INPUT RECORDS: Begin
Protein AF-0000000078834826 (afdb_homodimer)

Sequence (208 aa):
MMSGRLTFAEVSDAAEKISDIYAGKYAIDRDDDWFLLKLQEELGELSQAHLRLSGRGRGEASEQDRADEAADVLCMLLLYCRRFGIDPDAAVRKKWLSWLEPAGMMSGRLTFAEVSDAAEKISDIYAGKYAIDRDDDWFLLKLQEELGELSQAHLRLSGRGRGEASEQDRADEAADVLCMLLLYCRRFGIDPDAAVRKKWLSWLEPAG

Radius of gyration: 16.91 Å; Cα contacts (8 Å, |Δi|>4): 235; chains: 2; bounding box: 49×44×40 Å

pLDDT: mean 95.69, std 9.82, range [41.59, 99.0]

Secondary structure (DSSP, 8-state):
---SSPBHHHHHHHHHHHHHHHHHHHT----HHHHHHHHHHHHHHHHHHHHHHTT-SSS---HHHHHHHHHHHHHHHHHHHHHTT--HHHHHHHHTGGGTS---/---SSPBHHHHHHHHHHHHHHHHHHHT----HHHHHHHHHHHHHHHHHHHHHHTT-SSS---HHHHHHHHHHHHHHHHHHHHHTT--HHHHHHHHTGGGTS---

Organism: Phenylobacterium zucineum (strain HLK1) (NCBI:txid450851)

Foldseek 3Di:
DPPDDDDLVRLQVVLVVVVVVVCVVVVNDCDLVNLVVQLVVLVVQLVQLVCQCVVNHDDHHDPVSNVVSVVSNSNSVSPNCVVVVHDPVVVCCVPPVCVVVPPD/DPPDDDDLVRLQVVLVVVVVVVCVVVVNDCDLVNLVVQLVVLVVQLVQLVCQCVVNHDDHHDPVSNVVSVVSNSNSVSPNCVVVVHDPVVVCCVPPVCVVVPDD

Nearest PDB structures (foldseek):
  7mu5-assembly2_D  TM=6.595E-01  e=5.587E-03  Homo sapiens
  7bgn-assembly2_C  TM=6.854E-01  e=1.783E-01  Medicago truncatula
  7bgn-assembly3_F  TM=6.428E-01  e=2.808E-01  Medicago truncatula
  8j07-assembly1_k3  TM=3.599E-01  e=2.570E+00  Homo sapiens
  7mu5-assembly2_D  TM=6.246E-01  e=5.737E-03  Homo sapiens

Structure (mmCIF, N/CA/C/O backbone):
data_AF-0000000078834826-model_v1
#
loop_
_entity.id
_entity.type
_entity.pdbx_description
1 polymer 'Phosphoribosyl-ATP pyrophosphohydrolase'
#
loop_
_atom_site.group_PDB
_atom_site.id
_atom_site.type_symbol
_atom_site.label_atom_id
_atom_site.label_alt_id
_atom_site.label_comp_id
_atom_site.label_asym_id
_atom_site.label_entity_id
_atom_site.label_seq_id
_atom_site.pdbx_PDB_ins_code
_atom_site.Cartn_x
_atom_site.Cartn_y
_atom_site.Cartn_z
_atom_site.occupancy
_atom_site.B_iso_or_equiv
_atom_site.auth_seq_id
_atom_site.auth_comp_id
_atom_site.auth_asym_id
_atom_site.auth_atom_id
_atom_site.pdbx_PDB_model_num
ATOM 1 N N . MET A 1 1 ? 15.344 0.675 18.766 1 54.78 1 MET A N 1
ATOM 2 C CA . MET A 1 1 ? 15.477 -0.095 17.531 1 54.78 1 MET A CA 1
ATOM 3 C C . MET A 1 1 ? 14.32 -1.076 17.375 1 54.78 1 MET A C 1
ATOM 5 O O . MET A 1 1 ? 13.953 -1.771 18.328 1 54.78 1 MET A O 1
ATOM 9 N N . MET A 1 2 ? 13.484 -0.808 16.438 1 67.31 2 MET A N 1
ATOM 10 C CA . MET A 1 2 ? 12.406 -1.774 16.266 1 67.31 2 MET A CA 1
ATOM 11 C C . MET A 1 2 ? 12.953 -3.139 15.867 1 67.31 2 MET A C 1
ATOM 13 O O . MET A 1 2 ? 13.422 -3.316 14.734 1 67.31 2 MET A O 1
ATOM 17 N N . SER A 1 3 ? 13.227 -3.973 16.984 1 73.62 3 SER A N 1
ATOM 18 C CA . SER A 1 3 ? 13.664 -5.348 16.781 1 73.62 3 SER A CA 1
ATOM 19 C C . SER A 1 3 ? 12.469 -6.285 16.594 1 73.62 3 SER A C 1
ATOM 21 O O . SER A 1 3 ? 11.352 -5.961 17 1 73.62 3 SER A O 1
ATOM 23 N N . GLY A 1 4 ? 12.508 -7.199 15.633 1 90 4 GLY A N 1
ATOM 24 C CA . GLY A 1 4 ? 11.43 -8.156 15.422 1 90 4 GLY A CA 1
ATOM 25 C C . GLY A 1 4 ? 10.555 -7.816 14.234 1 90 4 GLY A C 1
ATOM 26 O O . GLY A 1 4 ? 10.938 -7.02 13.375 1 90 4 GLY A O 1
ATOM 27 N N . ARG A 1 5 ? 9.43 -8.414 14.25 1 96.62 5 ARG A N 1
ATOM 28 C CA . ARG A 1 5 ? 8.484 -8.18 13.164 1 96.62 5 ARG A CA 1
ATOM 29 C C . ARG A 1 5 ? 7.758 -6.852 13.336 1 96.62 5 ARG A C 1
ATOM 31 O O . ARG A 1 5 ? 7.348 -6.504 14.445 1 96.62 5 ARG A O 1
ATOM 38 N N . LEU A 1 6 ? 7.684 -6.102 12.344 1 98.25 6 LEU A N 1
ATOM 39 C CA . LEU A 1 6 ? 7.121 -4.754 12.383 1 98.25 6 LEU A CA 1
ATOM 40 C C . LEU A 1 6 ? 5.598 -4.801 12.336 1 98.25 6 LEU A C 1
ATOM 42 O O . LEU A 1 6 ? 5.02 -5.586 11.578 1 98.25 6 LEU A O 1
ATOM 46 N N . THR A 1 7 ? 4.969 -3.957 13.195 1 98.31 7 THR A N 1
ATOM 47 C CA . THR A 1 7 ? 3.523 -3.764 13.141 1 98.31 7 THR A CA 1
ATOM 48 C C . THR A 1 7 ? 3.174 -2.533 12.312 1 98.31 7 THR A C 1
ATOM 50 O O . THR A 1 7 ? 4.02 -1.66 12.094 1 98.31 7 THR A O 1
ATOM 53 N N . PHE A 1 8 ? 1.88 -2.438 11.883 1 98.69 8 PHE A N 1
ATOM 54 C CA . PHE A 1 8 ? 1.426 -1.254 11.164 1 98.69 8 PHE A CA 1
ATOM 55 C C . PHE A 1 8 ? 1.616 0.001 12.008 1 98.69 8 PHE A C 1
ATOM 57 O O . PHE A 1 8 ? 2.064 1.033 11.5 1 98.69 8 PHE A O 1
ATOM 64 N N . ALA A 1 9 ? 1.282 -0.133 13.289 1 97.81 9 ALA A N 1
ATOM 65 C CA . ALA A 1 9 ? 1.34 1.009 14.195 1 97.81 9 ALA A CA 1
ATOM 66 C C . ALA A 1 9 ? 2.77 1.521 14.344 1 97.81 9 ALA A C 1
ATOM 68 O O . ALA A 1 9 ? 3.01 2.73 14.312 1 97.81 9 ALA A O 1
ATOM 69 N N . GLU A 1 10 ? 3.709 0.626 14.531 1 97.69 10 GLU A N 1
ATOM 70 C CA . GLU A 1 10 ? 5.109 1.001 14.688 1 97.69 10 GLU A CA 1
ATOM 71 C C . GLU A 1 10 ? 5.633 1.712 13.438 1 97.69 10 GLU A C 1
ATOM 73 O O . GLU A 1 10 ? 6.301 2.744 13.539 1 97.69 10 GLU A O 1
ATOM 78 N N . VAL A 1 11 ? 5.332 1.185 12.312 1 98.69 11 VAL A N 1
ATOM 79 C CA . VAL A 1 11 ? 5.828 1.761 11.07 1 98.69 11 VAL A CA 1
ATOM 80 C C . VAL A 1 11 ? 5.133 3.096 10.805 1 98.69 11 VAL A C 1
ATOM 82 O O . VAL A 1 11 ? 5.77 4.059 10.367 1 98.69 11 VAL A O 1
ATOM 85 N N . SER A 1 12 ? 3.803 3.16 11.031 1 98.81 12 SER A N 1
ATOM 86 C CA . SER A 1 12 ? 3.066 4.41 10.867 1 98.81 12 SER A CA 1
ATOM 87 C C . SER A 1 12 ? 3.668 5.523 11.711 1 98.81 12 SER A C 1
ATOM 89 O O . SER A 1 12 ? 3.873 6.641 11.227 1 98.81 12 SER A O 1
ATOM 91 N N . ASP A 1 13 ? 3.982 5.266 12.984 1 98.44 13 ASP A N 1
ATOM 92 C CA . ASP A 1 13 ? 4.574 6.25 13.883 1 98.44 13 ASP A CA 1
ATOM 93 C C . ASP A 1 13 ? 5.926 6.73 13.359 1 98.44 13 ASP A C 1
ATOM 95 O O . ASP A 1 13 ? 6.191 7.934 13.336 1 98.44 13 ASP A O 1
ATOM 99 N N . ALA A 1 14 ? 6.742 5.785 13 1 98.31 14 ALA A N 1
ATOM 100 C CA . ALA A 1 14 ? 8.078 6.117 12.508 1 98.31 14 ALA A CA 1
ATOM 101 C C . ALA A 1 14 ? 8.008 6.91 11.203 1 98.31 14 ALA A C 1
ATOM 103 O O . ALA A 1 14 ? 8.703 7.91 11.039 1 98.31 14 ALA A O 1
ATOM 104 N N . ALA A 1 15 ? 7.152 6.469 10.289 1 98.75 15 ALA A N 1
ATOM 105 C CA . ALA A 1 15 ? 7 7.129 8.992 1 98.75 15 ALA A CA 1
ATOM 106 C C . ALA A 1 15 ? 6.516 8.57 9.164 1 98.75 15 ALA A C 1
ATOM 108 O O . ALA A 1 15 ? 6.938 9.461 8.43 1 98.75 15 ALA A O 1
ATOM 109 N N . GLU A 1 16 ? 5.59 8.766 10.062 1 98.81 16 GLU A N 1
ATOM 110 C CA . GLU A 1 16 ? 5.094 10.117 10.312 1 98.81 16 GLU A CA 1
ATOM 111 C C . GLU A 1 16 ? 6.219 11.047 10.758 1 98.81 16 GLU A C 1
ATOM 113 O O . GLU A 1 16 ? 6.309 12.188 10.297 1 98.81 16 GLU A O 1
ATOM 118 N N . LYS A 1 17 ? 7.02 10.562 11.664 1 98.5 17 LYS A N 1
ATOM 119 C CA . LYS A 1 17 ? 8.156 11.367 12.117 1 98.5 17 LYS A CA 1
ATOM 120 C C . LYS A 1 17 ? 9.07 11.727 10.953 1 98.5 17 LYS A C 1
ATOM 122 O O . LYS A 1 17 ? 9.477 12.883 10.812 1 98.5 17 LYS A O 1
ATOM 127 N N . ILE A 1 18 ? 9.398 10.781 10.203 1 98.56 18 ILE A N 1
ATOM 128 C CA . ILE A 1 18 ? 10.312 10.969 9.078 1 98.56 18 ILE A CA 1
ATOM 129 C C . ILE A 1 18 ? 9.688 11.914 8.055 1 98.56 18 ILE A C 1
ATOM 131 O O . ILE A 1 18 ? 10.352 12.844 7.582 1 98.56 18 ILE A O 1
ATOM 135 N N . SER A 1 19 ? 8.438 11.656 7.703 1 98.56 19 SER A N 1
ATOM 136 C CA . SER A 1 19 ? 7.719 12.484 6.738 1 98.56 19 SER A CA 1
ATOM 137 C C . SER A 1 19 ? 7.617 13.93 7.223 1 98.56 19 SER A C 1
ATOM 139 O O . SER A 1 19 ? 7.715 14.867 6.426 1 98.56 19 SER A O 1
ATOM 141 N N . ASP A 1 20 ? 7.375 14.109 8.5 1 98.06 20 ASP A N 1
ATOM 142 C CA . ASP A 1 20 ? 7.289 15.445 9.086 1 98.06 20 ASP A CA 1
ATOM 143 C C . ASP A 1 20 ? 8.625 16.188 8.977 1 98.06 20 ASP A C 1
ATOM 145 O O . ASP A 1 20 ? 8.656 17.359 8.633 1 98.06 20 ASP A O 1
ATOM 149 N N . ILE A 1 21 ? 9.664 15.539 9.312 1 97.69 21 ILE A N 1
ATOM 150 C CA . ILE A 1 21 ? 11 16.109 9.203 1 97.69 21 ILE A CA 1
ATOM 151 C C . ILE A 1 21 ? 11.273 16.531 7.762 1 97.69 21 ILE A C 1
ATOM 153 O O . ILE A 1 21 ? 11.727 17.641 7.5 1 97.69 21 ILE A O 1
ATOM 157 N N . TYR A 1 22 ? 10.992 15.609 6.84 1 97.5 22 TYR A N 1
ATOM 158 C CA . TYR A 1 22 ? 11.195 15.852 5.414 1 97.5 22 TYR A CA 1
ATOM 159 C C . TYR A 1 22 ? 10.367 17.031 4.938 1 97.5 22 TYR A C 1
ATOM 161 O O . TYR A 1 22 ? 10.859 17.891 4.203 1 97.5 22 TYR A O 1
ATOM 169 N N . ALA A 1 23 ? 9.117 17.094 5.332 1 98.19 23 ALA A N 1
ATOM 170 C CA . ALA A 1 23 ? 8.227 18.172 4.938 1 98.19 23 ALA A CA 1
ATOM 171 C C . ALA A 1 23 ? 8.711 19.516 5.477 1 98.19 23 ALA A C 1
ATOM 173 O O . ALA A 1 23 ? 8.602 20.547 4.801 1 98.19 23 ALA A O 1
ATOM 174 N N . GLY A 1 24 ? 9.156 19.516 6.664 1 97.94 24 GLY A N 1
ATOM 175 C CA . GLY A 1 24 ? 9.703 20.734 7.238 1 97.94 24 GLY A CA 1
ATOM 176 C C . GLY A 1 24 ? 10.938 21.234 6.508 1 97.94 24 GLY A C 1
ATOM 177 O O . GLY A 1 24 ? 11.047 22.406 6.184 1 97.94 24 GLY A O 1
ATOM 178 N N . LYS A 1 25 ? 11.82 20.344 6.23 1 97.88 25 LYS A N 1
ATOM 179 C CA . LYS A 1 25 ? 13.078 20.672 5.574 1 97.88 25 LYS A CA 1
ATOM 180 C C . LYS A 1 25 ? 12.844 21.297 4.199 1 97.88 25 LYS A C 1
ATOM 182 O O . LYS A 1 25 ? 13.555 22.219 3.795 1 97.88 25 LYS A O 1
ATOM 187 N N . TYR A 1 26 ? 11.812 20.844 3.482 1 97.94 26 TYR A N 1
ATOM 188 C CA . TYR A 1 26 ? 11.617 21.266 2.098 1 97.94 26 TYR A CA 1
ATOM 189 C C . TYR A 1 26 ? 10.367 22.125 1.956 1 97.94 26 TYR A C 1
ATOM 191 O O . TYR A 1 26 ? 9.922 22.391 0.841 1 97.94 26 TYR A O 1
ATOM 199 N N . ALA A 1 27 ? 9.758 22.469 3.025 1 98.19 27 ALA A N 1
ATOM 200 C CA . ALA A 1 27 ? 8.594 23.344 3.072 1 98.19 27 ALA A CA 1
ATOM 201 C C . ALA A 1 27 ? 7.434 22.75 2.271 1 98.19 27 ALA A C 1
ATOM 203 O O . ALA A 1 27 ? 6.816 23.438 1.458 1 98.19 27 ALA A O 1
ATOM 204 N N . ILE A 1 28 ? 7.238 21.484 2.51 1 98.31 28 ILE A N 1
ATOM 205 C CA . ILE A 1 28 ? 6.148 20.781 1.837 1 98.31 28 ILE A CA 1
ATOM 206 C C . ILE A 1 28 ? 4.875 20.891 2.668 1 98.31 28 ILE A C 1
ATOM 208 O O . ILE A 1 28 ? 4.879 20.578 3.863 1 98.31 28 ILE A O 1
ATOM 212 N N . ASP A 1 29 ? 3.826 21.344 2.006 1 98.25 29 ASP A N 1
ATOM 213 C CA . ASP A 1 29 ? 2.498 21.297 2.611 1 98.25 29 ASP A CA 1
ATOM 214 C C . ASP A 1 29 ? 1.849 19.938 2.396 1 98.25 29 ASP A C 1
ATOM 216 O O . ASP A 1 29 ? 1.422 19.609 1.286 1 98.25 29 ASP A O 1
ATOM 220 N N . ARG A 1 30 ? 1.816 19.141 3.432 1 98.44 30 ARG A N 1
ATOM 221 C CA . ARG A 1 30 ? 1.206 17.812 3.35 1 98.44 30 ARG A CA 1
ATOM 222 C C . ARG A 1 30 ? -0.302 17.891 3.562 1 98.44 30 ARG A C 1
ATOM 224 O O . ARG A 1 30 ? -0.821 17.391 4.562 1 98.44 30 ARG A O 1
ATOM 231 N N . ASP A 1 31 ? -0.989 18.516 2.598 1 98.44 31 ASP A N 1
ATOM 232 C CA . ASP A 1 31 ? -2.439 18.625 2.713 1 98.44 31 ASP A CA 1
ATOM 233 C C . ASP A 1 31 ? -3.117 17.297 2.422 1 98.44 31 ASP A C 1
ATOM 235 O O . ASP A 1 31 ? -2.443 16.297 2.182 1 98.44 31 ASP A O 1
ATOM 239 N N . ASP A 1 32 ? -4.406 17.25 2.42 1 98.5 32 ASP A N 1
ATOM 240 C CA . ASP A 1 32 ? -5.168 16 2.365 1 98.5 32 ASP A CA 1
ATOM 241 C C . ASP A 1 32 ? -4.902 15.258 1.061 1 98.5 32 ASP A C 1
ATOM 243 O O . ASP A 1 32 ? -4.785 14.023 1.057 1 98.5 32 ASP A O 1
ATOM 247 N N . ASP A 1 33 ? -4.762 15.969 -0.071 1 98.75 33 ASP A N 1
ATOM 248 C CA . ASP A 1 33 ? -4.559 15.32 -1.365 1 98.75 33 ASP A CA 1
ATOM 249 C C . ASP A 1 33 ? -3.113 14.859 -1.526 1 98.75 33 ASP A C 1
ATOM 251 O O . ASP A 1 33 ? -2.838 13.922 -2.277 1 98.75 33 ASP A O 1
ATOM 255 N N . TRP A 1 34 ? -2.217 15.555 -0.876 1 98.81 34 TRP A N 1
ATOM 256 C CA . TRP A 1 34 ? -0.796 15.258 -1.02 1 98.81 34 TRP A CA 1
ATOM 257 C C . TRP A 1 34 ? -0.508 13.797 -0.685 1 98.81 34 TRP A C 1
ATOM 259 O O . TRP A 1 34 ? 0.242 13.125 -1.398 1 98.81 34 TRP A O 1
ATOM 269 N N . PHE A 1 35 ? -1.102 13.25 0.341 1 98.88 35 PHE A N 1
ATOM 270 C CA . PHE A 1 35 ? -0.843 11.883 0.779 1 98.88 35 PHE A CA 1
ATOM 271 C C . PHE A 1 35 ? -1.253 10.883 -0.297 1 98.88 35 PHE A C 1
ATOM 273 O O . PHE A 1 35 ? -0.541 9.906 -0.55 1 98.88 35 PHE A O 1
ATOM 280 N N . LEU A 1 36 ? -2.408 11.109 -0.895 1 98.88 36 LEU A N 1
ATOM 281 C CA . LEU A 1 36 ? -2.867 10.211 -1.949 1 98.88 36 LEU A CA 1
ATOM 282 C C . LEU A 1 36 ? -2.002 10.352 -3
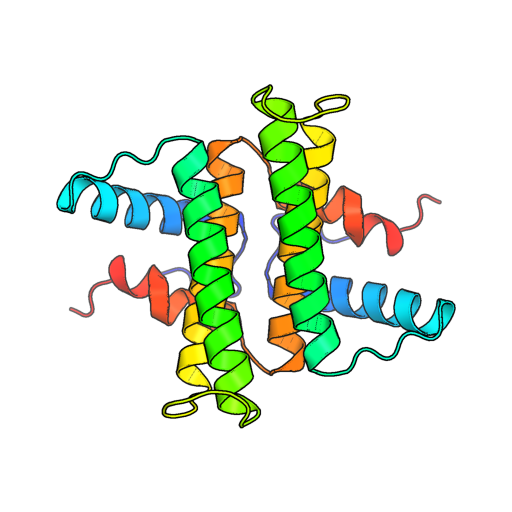.197 1 98.88 36 LEU A C 1
ATOM 284 O O . LEU A 1 36 ? -1.685 9.352 -3.852 1 98.88 36 LEU A O 1
ATOM 288 N N . LEU A 1 37 ? -1.661 11.57 -3.533 1 98.88 37 LEU A N 1
ATOM 289 C CA . LEU A 1 37 ? -0.839 11.812 -4.715 1 98.88 37 LEU A CA 1
ATOM 290 C C . LEU A 1 37 ? 0.537 11.18 -4.559 1 98.88 37 LEU A C 1
ATOM 292 O O . LEU A 1 37 ? 1.071 10.609 -5.512 1 98.88 37 LEU A O 1
ATOM 296 N N . LYS A 1 38 ? 1.089 11.266 -3.42 1 98.94 38 LYS A N 1
ATOM 297 C CA . LYS A 1 38 ? 2.391 10.648 -3.178 1 98.94 38 LYS A CA 1
ATOM 298 C C . LYS A 1 38 ? 2.297 9.125 -3.219 1 98.94 38 LYS A C 1
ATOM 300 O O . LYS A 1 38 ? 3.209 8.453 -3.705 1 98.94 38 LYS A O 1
INPUT RECORDS: End
Please give an exact copy of the lines above, beginning with the line containing "ATOM 139 O O" and running through the line containing "ATOM 149 N N", and of no other lines.

ATOM 139 O O . SER A 1 19 ? 7.715 14.867 6.426 1 98.56 19 SER A O 1
ATOM 141 N N . ASP A 1 20 ? 7.375 14.109 8.5 1 98.06 20 ASP A N 1
ATOM 142 C CA . ASP A 1 20 ? 7.289 15.445 9.086 1 98.06 20 ASP A CA 1
ATOM 143 C C . ASP A 1 20 ? 8.625 16.188 8.977 1 98.06 20 ASP A C 1
ATOM 145 O O . ASP A 1 20 ? 8.656 17.359 8.633 1 98.06 20 ASP A O 1
ATOM 149 N N . ILE A 1 21 ? 9.664 15.539 9.312 1 97.69 21 ILE A N 1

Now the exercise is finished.